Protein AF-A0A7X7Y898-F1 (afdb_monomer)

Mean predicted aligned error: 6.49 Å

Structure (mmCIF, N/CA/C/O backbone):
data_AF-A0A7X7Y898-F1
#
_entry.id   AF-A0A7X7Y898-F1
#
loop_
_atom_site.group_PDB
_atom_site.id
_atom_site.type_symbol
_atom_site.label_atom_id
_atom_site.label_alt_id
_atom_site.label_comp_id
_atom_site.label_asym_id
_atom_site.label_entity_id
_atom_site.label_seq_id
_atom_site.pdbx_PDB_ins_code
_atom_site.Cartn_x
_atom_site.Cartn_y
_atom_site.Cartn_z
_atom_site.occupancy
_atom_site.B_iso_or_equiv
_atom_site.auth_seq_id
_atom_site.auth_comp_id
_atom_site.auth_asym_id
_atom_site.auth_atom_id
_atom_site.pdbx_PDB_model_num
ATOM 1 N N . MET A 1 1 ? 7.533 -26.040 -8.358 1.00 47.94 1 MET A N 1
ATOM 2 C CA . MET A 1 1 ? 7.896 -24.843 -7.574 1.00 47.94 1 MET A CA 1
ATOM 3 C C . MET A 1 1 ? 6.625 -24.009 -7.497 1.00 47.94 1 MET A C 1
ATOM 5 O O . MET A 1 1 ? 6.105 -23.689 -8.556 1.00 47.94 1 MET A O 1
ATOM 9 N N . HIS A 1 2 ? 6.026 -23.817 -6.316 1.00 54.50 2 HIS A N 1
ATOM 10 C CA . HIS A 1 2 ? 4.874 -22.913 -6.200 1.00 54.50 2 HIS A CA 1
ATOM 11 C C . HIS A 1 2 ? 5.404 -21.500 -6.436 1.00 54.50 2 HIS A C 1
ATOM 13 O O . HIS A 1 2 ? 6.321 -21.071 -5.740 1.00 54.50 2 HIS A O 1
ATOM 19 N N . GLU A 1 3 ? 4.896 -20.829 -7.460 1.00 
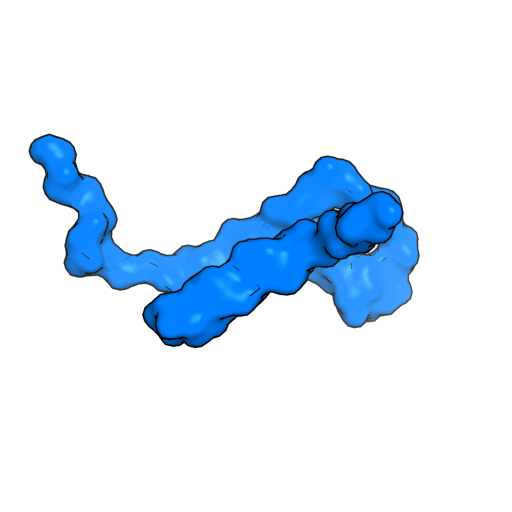58.75 3 GLU A N 1
ATOM 20 C CA . GLU A 1 3 ? 5.204 -19.427 -7.703 1.00 58.75 3 GLU A CA 1
ATOM 21 C C . GLU A 1 3 ? 4.653 -18.620 -6.523 1.00 58.75 3 GLU A C 1
ATOM 23 O O . GLU A 1 3 ? 3.446 -18.605 -6.276 1.00 58.75 3 GLU A O 1
ATOM 28 N N . VAL A 1 4 ? 5.545 -18.027 -5.730 1.00 69.69 4 VAL A N 1
ATO
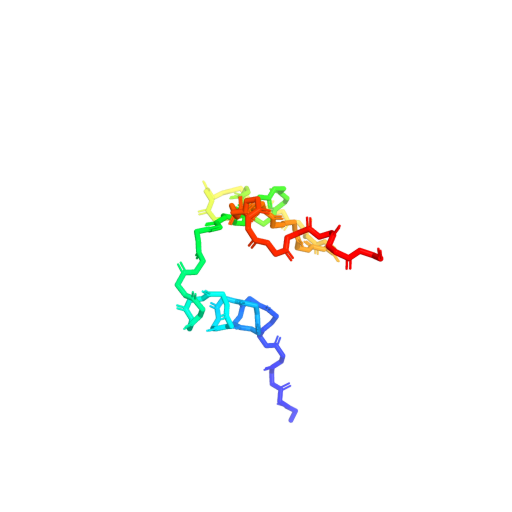M 29 C CA . VAL A 1 4 ? 5.145 -17.195 -4.595 1.00 69.69 4 VAL A CA 1
ATOM 30 C C . VAL A 1 4 ? 4.689 -15.855 -5.157 1.00 69.69 4 VAL A C 1
ATOM 32 O O . VAL A 1 4 ? 5.506 -15.010 -5.516 1.00 69.69 4 VAL A O 1
ATOM 35 N N . ASN A 1 5 ? 3.375 -15.662 -5.249 1.00 87.44 5 ASN A N 1
ATOM 36 C CA . ASN A 1 5 ? 2.802 -14.371 -5.601 1.00 87.44 5 ASN A CA 1
ATOM 37 C C . ASN A 1 5 ? 2.611 -13.541 -4.326 1.00 87.44 5 ASN A C 1
ATOM 39 O O . ASN A 1 5 ? 1.526 -13.504 -3.745 1.00 87.44 5 ASN A O 1
ATOM 43 N N . LEU A 1 6 ? 3.685 -12.868 -3.906 1.00 86.94 6 LEU A N 1
ATOM 44 C CA . LEU A 1 6 ? 3.708 -12.038 -2.697 1.00 86.94 6 LEU A CA 1
ATOM 45 C C . LEU A 1 6 ? 2.605 -10.966 -2.692 1.00 86.94 6 LEU A C 1
ATOM 47 O O . LEU A 1 6 ? 2.077 -10.639 -1.631 1.00 86.94 6 LEU A O 1
ATOM 51 N N . PHE A 1 7 ? 2.209 -10.449 -3.862 1.00 
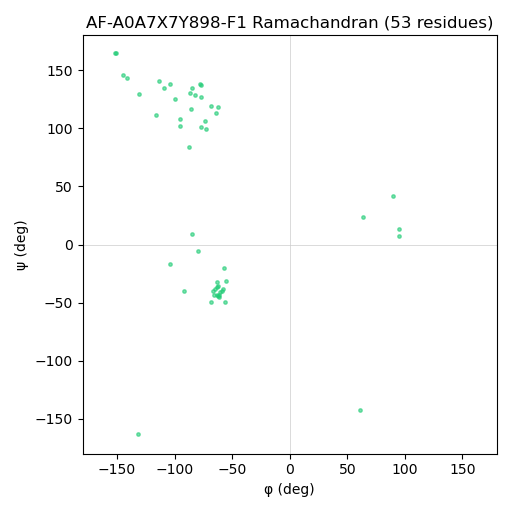89.75 7 PHE A N 1
ATOM 52 C CA . PHE A 1 7 ? 1.102 -9.495 -3.962 1.00 89.75 7 PHE A CA 1
ATOM 53 C C . PHE A 1 7 ? -0.229 -10.127 -3.573 1.00 89.75 7 PHE A C 1
ATOM 55 O O . PHE A 1 7 ? -1.014 -9.534 -2.833 1.00 89.75 7 PHE A O 1
ATOM 62 N N . ARG A 1 8 ? -0.483 -11.351 -4.034 1.00 91.81 8 ARG A N 1
ATOM 63 C CA . ARG A 1 8 ? -1.706 -12.079 -3.708 1.00 91.81 8 ARG A CA 1
ATOM 64 C C . ARG A 1 8 ? -1.797 -12.404 -2.217 1.00 91.81 8 ARG A C 1
ATOM 66 O O . ARG A 1 8 ? -2.872 -12.272 -1.638 1.00 91.81 8 ARG A O 1
ATOM 73 N N . ASP A 1 9 ? -0.677 -12.751 -1.586 1.00 90.56 9 ASP A N 1
ATOM 74 C CA . ASP A 1 9 ? -0.648 -13.173 -0.181 1.00 90.56 9 ASP A CA 1
ATOM 75 C C . ASP A 1 9 ? -1.214 -12.124 0.785 1.00 90.56 9 ASP A C 1
ATOM 77 O O . ASP A 1 9 ? -1.915 -12.484 1.740 1.00 90.56 9 ASP A O 1
ATOM 81 N N . PHE A 1 10 ? -0.942 -10.836 0.546 1.00 90.88 10 PHE A N 1
ATOM 82 C CA . PHE A 1 10 ? -1.492 -9.760 1.371 1.00 90.88 10 PHE A CA 1
ATOM 83 C C . PHE A 1 10 ? -2.818 -9.221 0.825 1.00 90.88 10 PHE A C 1
ATOM 85 O O . PHE A 1 10 ? -3.736 -8.989 1.614 1.00 90.88 10 PHE A O 1
ATOM 92 N N . THR A 1 11 ? -2.962 -9.065 -0.497 1.00 95.00 11 THR A N 1
ATOM 93 C CA . THR A 1 11 ? -4.190 -8.498 -1.082 1.00 95.00 11 THR A CA 1
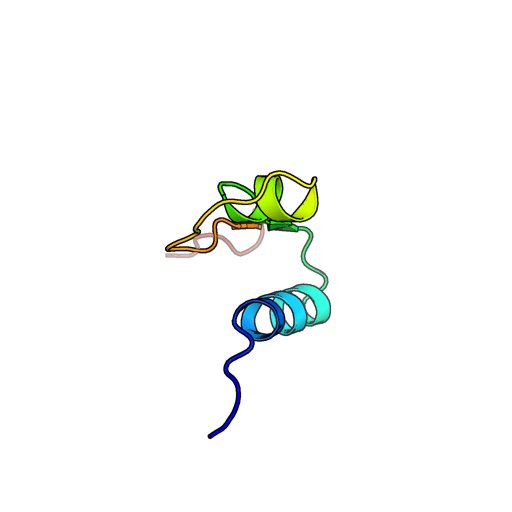
ATOM 94 C C . THR A 1 11 ? -5.403 -9.384 -0.803 1.00 95.00 11 THR A C 1
ATOM 96 O O . THR A 1 11 ? -6.421 -8.865 -0.352 1.00 95.00 11 THR A O 1
ATOM 99 N N . ASP A 1 12 ? -5.296 -10.715 -0.931 1.00 95.56 12 ASP A N 1
ATOM 100 C CA . ASP A 1 12 ? -6.400 -11.643 -0.634 1.00 95.56 12 ASP A CA 1
ATOM 101 C C . ASP A 1 12 ? -6.851 -11.537 0.835 1.00 95.56 12 ASP A C 1
ATOM 103 O O . ASP A 1 12 ? -8.051 -11.535 1.127 1.00 95.56 12 ASP A O 1
ATOM 107 N N . ARG A 1 13 ? -5.908 -11.406 1.779 1.00 94.19 13 ARG A N 1
ATOM 108 C CA . ARG A 1 13 ? -6.215 -11.283 3.215 1.00 94.19 13 ARG A CA 1
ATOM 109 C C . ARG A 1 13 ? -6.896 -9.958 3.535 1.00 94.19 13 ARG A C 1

● ● ●

=== Task ===
Return the lines above from the one with "ATOM 43 N N" through the one with "89.75 7 PHE A N 1", verbatim and nothing else. Omit every picture.

=== Written solution ===
ATOM 43 N N . LEU A 1 6 ? 3.685 -12.868 -3.906 1.00 86.94 6 LEU A N 1
ATOM 44 C CA . LEU A 1 6 ? 3.708 -12.038 -2.697 1.00 86.94 6 LEU A CA 1
ATOM 45 C C . LEU A 1 6 ? 2.605 -10.966 -2.692 1.00 86.94 6 LEU A C 1
ATOM 47 O O . LEU A 1 6 ? 2.077 -10.639 -1.631 1.00 86.94 6 LEU A O 1
ATOM 51 N N . PHE A 1 7 ? 2.209 -10.449 -3.862 1.00 
89.75 7 PHE A N 1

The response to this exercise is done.